GIVEN RECORDS Start Marker

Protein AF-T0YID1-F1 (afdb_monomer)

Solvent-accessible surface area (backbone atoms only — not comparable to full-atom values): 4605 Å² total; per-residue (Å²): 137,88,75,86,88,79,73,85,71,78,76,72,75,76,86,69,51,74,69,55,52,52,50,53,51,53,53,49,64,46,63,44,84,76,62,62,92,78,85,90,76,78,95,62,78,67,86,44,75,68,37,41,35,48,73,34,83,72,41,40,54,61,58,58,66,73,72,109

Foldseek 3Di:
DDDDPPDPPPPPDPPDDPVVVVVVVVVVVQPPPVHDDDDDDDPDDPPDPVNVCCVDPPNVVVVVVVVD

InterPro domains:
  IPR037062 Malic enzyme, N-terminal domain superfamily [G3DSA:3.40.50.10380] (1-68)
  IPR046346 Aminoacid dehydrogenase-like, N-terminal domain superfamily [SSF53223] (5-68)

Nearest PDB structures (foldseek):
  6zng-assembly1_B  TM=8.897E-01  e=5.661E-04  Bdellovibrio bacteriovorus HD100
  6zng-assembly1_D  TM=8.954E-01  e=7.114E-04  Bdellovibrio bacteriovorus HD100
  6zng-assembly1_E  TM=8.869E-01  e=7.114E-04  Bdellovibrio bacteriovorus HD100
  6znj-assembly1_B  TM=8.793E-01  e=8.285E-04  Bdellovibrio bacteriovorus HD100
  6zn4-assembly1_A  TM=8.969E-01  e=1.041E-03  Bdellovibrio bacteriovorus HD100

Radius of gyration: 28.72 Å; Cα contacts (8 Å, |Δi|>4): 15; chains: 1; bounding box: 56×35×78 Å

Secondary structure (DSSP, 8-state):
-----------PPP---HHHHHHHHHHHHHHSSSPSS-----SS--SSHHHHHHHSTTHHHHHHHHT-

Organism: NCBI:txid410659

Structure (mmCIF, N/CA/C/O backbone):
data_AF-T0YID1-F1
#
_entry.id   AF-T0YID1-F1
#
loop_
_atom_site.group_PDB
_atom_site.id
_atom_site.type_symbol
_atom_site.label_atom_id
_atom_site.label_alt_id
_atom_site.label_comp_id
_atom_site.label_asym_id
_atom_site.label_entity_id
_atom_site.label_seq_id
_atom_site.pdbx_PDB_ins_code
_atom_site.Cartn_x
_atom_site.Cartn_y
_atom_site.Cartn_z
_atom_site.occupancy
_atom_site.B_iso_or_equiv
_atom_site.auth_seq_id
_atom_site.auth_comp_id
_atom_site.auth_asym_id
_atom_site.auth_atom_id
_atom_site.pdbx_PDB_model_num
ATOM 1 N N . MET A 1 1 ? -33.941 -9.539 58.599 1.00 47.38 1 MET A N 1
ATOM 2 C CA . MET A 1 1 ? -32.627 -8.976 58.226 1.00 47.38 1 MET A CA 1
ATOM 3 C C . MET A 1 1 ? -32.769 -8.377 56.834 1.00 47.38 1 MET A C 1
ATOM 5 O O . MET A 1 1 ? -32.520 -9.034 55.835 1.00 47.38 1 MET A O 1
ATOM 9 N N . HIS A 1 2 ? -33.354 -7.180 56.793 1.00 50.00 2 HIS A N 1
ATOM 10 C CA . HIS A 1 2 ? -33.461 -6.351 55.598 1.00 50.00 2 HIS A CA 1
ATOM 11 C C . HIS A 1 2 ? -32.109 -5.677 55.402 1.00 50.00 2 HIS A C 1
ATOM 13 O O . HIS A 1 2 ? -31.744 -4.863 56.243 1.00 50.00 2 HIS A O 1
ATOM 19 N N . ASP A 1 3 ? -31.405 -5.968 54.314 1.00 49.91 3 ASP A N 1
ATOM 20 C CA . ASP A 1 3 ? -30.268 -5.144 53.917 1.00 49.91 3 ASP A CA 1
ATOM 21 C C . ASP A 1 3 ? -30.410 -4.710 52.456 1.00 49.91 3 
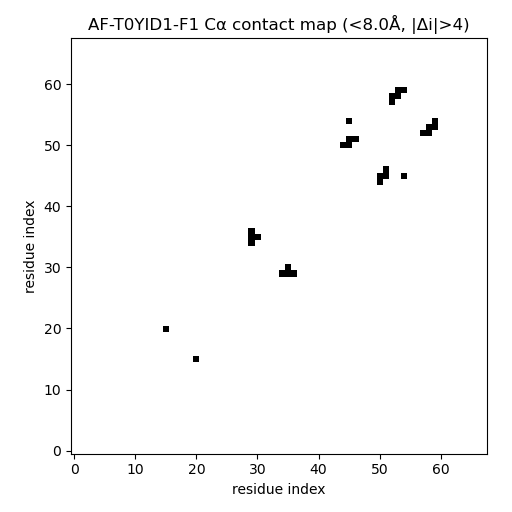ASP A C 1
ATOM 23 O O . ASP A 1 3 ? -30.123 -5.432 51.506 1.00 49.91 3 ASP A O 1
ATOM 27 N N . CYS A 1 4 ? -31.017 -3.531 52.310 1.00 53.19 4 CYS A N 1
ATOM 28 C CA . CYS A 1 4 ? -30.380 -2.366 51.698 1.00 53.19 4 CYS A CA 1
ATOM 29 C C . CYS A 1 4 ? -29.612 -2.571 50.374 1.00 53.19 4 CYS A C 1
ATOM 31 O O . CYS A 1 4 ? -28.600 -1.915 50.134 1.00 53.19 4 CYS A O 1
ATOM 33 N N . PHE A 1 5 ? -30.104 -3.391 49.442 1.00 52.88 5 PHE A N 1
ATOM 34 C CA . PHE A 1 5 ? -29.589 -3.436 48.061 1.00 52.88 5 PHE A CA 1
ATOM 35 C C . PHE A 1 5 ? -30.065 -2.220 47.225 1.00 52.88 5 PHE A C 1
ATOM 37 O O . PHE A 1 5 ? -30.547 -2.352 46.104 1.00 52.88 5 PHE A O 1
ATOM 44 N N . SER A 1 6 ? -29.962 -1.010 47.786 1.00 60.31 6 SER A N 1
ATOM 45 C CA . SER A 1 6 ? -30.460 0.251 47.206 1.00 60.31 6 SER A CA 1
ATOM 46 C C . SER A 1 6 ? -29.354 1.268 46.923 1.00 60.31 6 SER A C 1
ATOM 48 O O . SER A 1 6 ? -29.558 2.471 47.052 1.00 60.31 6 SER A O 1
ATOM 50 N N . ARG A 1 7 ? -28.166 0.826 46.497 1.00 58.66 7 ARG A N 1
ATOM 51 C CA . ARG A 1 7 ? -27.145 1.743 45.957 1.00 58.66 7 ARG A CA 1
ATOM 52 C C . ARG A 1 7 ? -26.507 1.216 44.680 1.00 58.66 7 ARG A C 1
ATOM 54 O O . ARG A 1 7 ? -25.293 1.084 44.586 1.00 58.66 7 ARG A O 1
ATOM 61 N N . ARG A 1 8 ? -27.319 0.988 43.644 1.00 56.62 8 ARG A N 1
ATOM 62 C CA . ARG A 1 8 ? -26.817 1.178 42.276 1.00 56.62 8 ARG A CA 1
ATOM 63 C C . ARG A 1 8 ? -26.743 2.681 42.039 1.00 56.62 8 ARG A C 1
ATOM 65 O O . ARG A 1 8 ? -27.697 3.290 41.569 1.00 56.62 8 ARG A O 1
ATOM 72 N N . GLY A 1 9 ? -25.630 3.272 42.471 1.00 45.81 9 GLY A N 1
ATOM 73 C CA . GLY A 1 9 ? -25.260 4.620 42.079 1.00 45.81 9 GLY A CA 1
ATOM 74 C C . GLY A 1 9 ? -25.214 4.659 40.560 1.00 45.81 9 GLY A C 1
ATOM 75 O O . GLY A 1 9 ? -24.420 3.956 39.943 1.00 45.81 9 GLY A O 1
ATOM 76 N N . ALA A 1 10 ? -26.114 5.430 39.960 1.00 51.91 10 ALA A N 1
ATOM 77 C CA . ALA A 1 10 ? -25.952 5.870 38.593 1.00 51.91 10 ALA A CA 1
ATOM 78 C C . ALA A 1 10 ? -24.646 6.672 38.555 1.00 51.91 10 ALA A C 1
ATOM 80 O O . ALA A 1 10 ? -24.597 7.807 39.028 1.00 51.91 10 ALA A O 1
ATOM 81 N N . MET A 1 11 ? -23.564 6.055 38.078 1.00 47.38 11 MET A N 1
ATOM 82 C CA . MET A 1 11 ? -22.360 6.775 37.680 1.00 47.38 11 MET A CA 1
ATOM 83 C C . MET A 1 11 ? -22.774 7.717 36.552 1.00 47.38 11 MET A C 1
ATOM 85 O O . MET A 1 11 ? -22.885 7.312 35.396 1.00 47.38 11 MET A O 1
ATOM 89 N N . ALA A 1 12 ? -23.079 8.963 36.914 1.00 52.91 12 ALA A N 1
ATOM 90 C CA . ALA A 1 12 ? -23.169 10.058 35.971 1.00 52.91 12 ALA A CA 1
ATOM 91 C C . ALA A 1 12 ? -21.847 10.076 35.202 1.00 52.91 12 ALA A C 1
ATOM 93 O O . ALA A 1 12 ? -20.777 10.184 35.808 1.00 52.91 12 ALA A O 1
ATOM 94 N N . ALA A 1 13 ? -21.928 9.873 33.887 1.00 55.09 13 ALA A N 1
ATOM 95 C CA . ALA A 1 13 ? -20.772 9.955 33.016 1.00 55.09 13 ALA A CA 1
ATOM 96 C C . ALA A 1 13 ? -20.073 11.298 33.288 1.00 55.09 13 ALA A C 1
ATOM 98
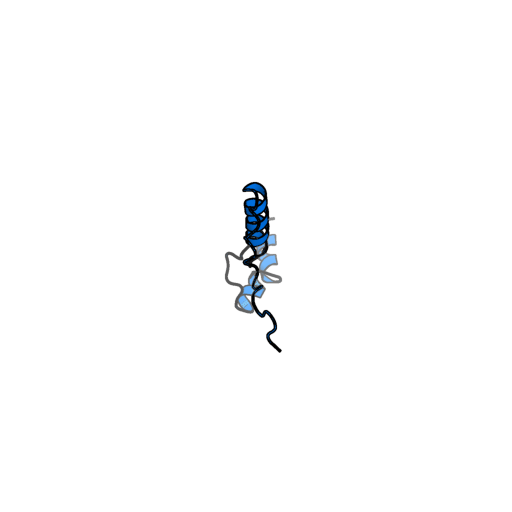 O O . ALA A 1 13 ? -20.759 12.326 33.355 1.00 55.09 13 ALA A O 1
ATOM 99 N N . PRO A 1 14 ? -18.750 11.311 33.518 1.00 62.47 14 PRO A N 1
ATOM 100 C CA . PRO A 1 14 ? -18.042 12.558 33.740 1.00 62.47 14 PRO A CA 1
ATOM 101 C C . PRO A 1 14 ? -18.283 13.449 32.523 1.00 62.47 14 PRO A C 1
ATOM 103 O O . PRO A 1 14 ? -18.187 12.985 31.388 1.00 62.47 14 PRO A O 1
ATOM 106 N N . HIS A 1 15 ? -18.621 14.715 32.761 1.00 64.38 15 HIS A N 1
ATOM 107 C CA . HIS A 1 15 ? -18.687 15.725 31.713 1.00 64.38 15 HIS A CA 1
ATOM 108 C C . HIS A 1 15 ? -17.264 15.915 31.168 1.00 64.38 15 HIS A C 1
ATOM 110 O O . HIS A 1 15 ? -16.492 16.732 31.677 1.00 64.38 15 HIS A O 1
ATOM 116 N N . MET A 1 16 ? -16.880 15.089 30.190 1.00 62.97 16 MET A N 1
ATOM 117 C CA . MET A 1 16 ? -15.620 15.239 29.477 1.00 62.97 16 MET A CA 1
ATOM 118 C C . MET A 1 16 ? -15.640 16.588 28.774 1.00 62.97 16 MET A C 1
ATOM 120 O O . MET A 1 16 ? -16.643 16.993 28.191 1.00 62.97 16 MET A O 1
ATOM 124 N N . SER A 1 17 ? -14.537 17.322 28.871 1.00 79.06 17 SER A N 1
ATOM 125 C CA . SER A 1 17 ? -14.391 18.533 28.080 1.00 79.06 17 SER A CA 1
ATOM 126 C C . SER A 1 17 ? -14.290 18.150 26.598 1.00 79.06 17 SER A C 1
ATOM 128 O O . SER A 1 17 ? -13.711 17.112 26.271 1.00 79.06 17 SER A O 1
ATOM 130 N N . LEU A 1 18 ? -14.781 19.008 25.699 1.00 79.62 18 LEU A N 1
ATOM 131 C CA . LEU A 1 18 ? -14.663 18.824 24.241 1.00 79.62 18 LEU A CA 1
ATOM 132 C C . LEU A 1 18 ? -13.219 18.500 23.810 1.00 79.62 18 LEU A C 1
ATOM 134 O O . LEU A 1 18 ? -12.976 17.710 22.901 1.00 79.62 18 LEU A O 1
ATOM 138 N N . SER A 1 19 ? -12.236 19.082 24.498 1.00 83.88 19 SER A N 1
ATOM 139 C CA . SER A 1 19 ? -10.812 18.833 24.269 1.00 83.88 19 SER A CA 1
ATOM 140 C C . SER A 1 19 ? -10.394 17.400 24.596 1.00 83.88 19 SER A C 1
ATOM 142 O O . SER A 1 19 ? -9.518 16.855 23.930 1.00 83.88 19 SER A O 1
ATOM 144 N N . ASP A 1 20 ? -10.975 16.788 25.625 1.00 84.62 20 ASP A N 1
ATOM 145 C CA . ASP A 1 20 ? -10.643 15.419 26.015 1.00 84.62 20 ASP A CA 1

GIVEN RECORDS End Marker

_ASSIGNED TASK_
In the records above, find the lines containing "superfamily" and copy them.

_TASK RESPONSE_
  IPR037062 Malic enzyme, N-terminal domain superfamily [G3DSA:3.40.50.10380] (1-68)
  IPR046346 Aminoacid dehydrogenase-like, N-terminal domain superfamily [SSF53223] (5-68)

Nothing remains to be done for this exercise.